I’ve fitted a Walbro 450lph pump but left the regulator standard just now.


----------



## InitialB (Jul 18, 2020)

Bit of bad news tonight - took the car out for a test run and the oil seals are shot on one of the turbos so it’s belching smoke out the exhaust.

I was sold them as having been rebuilt and paid good money for them, so I’m pretty upset with this.

I’ll wait and see what the seller comes back to me with before I mention where I got them from on here, but even if they offer to refund the money it won’t cover the work that went into changing them.

Gutted.


----------



## InitialB (Jul 18, 2020)

Keep meaning to update this - the car’s been back together for a few weeks now.
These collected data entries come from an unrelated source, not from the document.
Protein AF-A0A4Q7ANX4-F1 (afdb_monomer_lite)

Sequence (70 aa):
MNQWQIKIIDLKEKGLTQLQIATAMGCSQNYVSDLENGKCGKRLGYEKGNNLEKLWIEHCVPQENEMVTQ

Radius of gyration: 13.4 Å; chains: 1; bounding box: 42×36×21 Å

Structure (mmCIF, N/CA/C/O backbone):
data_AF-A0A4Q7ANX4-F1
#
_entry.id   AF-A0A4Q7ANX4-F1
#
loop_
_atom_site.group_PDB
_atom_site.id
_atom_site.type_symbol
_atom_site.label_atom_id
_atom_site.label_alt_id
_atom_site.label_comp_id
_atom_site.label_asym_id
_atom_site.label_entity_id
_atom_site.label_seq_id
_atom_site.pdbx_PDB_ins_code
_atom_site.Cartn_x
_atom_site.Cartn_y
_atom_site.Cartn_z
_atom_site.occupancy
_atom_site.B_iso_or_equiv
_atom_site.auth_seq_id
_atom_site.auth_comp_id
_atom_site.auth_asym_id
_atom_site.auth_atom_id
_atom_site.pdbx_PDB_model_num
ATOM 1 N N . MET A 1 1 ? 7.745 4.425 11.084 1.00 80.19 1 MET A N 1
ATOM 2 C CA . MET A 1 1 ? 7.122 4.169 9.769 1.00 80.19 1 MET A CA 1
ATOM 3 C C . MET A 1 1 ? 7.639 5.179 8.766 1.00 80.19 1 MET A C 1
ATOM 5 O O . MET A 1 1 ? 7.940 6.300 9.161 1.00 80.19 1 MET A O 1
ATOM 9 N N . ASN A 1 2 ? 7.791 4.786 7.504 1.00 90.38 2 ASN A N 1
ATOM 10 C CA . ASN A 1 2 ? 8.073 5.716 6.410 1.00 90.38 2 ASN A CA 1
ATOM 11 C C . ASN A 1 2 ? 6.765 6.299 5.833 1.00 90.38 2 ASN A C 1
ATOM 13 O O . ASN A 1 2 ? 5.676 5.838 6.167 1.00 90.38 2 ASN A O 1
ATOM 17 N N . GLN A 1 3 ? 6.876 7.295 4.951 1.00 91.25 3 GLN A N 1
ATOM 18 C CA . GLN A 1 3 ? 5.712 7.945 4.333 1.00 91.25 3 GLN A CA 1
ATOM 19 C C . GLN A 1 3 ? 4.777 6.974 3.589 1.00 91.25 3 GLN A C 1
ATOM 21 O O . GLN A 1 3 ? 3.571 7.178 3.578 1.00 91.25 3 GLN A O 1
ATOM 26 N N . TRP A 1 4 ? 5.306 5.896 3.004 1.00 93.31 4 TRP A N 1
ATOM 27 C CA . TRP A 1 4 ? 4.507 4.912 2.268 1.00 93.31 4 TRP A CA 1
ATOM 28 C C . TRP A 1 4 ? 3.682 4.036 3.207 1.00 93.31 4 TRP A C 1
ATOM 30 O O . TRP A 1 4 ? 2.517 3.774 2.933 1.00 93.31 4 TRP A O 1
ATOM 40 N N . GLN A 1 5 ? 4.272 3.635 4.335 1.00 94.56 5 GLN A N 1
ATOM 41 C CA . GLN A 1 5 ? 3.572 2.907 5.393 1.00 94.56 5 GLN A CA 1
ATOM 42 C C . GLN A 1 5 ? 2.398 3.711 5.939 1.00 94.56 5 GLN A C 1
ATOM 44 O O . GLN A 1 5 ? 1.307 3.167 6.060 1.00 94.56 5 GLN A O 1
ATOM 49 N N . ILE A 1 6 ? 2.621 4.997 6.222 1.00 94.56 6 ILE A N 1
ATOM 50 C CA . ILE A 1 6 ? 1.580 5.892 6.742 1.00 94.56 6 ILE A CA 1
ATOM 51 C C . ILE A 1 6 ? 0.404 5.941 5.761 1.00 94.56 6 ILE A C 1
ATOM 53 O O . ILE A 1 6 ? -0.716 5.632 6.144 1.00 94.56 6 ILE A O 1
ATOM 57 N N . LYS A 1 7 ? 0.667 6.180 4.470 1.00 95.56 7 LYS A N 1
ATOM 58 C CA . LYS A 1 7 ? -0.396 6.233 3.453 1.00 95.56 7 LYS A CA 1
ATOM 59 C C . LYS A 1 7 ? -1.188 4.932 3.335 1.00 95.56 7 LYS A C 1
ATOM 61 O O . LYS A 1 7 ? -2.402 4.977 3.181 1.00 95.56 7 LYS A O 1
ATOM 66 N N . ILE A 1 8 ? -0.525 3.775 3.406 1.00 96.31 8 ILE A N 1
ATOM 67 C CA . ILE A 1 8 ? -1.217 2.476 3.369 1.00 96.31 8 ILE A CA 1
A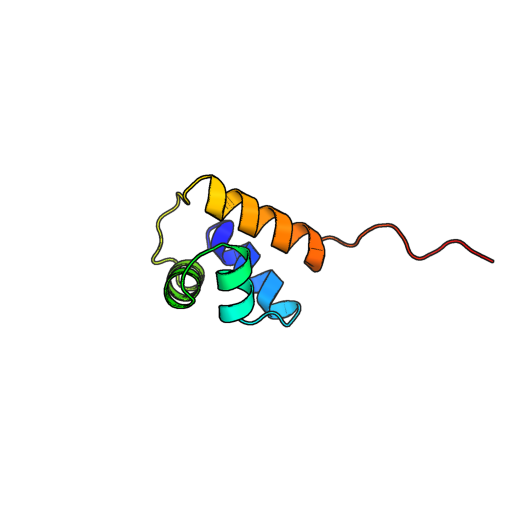TOM 68 C C . ILE A 1 8 ? -2.114 2.296 4.598 1.00 96.31 8 ILE A C 1
ATOM 70 O O . ILE A 1 8 ? -3.239 1.822 4.453 1.00 96.31 8 ILE A O 1
ATOM 74 N N . ILE A 1 9 ? -1.631 2.663 5.787 1.00 96.31 9 ILE A N 1
ATOM 75 C CA . ILE A 1 9 ? -2.408 2.565 7.028 1.00 96.31 9 ILE A CA 1
ATOM 76 C C . ILE A 1 9 ? -3.636 3.474 6.951 1.00 96.31 9 ILE A C 1
ATOM 78 O O . ILE A 1 9 ? -4.744 2.979 7.137 1.00 96.31 9 ILE A O 1
ATOM 82 N N . ASP A 1 10 ? -3.469 4.737 6.557 1.00 97.12 10 ASP A N 1
ATOM 83 C CA . ASP A 1 10 ? -4.584 5.682 6.427 1.00 97.12 10 ASP A CA 1
ATOM 84 C C . ASP A 1 10 ? -5.647 5.177 5.436 1.00 97.12 10 ASP A C 1
ATOM 86 O O . ASP A 1 10 ? -6.845 5.222 5.710 1.00 97.12 10 ASP A O 1
ATOM 90 N N . LEU A 1 11 ? -5.225 4.637 4.286 1.00 97.75 11 LEU A N 1
ATOM 91 C CA . LEU A 1 11 ? -6.139 4.060 3.295 1.00 97.75 11 LEU A CA 1
ATOM 92 C C . LEU A 1 11 ? -6.921 2.866 3.858 1.00 97.75 11 LEU A C 1
ATOM 94 O O . LEU A 1 11 ? -8.114 2.719 3.583 1.00 97.75 11 LEU A O 1
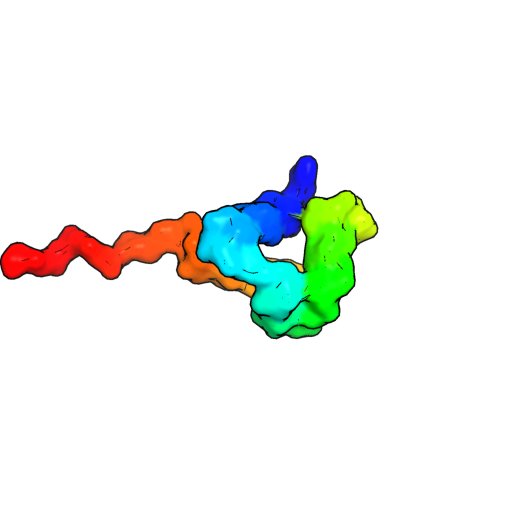ATOM 98 N N . LYS A 1 12 ? -6.277 2.025 4.673 1.00 97.50 12 LYS A N 1
ATOM 99 C CA . LYS A 1 12 ? -6.953 0.918 5.362 1.00 97.50 12 LYS A CA 1
ATOM 100 C C . LYS A 1 12 ? -7.943 1.416 6.409 1.00 97.50 12 LYS A C 1
ATOM 102 O O . LYS A 1 12 ? -9.025 0.847 6.521 1.00 97.50 12 LYS A O 1
ATOM 107 N N . GLU A 1 13 ? -7.621 2.486 7.131 1.00 96.88 13 GLU A N 1
ATOM 108 C CA . GLU A 1 13 ? -8.552 3.141 8.059 1.00 96.88 13 GLU A CA 1
ATOM 109 C C . GLU A 1 13 ? -9.764 3.751 7.332 1.00 96.88 13 GLU A C 1
ATOM 111 O O . GLU A 1 13 ? -10.857 3.803 7.894 1.00 96.88 13 GLU A O 1
ATOM 116 N N . LYS A 1 14 ? -9.615 4.125 6.052 1.00 96.31 14 LYS A N 1
ATOM 117 C CA . LYS A 1 14 ? -10.725 4.499 5.152 1.00 96.31 14 LYS A CA 1
ATOM 118 C C . LYS A 1 14 ? -11.482 3.309 4.548 1.00 96.31 14 LYS A C 1
ATOM 120 O O . LYS A 1 14 ? -12.412 3.513 3.771 1.00 96.31 14 LYS A O 1
ATOM 125 N N . GLY A 1 15 ? -11.124 2.078 4.910 1.00 97.12 15 GLY A N 1
ATOM 126 C CA . GLY A 1 15 ? -11.824 0.858 4.505 1.00 97.12 15 GLY A CA 1
ATOM 127 C C . GLY A 1 15 ? -11.282 0.185 3.244 1.00 97.12 15 GLY A C 1
ATOM 128 O O . GLY A 1 15 ? -11.880 -0.787 2.781 1.00 97.12 15 GLY A O 1
ATOM 129 N N . LEU A 1 16 ? -10.157 0.646 2.686 1.00 98.06 16 LEU A N 1
ATOM 130 C CA . LEU A 1 16 ? -9.536 -0.034 1.552 1.00 98.06 16 LEU A CA 1
ATOM 131 C C . LEU A 1 16 ? -8.786 -1.289 2.008 1.00 98.06 16 LEU A C 1
ATOM 133 O O . LEU A 1 16 ? -8.072 -1.314 3.008 1.00 98.06 16 LEU A O 1
ATOM 137 N N . THR A 1 17 ? -8.893 -2.343 1.210 1.00 98.19 17 THR A N 1
ATOM 138 C CA . THR A 1 17 ? -8.104 -3.567 1.378 1.00 98.19 17 THR A CA 1
ATOM 139 C C . THR A 1 17 ? -6.732 -3.433 0.713 1.00 98.19 17 THR A C 1
ATOM 141 O O . THR A 1 17 ? -6.559 -2.690 -0.255 1.00 98.19 17 THR A O 1
ATOM 144 N N . GLN A 1 18 ? -5.751 -4.231 1.151 1.00 97.88 18 GLN A N 1
ATOM 145 C CA . GLN A 1 18 ? -4.438 -4.295 0.488 1.00 97.88 18 GLN A CA 1
ATOM 146 C C . GLN A 1 18 ? -4.546 -4.644 -1.007 1.00 97.88 18 GLN A C 1
ATOM 148 O O . GLN A 1 18 ? -3.731 -4.180 -1.799 1.00 97.88 18 GLN A O 1
ATOM 153 N N . LEU A 1 19 ? -5.542 -5.449 -1.402 1.00 98.19 19 LEU A N 1
ATOM 154 C CA . LEU A 1 19 ? -5.774 -5.818 -2.800 1.00 98.19 19 LEU A CA 1
ATOM 155 C C . LEU A 1 19 ? -6.244 -4.621 -3.640 1.00 98.19 19 LEU A C 1
ATOM 157 O O . LEU A 1 19 ? -5.764 -4.435 -4.758 1.00 98.19 19 LEU A O 1
ATOM 161 N N . GLN A 1 20 ? -7.142 -3.790 -3.106 1.00 98.38 20 GLN A N 1
ATOM 162 C CA . GLN A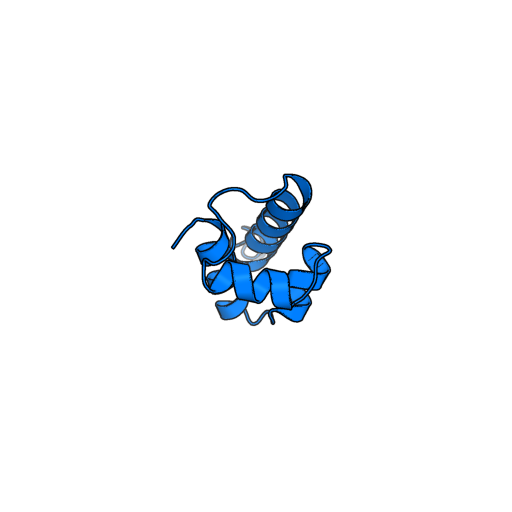 1 20 ? -7.595 -2.568 -3.783 1.00 98.38 20 GLN A CA 1
ATOM 163 C C . GLN A 1 20 ? -6.446 -1.567 -3.943 1.00 98.38 20 GLN A C 1
ATOM 165 O O . GLN A 1 20 ? -6.232 -1.049 -5.037 1.00 98.38 20 GLN A O 1
ATOM 170 N N . ILE A 1 21 ? -5.646 -1.377 -2.889 1.00 98.19 21 ILE A N 1
ATOM 171 C CA . ILE A 1 21 ? -4.450 -0.524 -2.928 1.00 98.19 21 ILE A CA 1
ATOM 172 C C . ILE A 1 21 ? -3.446 -1.056 -3.964 1.00 98.19 21 ILE A C 1
ATOM 174 O O . ILE A 1 21 ? -2.932 -0.293 -4.778 1.00 98.19 21 ILE A O 1
ATOM 178 N N . ALA A 1 22 ? -3.204 -2.369 -3.993 1.00 97.69 22 ALA A N 1
ATOM 179 C CA . ALA A 1 22 ? -2.289 -2.990 -4.950 1.00 97.69 22 ALA A CA 1
ATOM 180 C C . ALA A 1 22 ? -2.756 -2.823 -6.400 1.00 97.69 22 ALA A C 1
ATOM 182 O O . ALA A 1 22 ? -1.954 -2.502 -7.276 1.00 97.69 22 ALA A O 1
ATOM 183 N N . THR A 1 23 ? -4.060 -2.985 -6.633 1.00 98.06 23 THR A N 1
ATOM 184 C CA . THR A 1 23 ? -4.685 -2.789 -7.946 1.00 98.06 23 THR A CA 1
ATOM 185 C C . THR A 1 23 ? -4.483 -1.353 -8.429 1.00 98.06 23 THR A C 1
ATOM 187 O O . THR A 1 23 ? -4.005 -1.150 -9.542 1.00 98.06 23 THR A O 1
ATOM 190 N N . ALA A 1 24 ? -4.744 -0.359 -7.575 1.00 97.44 24 ALA A N 1
ATOM 191 C CA . ALA A 1 24 ? -4.531 1.055 -7.893 1.00 97.44 24 ALA A CA 1
ATOM 192 C C . ALA A 1 24 ? -3.047 1.407 -8.115 1.00 97.44 24 ALA A C 1
ATOM 194 O O . ALA A 1 24 ? -2.705 2.215 -8.976 1.00 97.44 24 ALA A O 1
ATOM 195 N N . MET A 1 25 ? -2.139 0.771 -7.372 1.00 95.69 25 MET A N 1
ATOM 196 C CA . MET A 1 25 ? -0.695 0.944 -7.544 1.00 95.69 25 MET A CA 1
ATOM 197 C C . MET A 1 25 ? -0.115 0.184 -8.749 1.00 95.69 25 MET A C 1
ATOM 199 O O . MET A 1 25 ? 1.056 0.394 -9.074 1.00 95.69 25 MET A O 1
ATOM 203 N N . GLY A 1 26 ? -0.877 -0.708 -9.393 1.00 95.94 26 GLY A N 1
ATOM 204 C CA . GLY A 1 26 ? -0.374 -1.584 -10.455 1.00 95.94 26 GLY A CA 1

Managed to use the seal from one off the standard turbos to replace the knackered seal in the Nismo turbo. The seller gave me money back so it worked out fine in the end.

I’m using the ecu that came with the injectors and maf’s as it was set up for the same sized turbos as the Nismo’s and it runs perfectly. I’ve got an AEM air/fuel gauge so can keep an eye on things on the move and it’s been spot on at 1.2 bar boost. I’ve got an Apex’i Power FC waiting to get fitted so once I can find someone to map it in Scotland (any suggestions?) I’ll get the boost upped to 1.4bar and leave it at that. 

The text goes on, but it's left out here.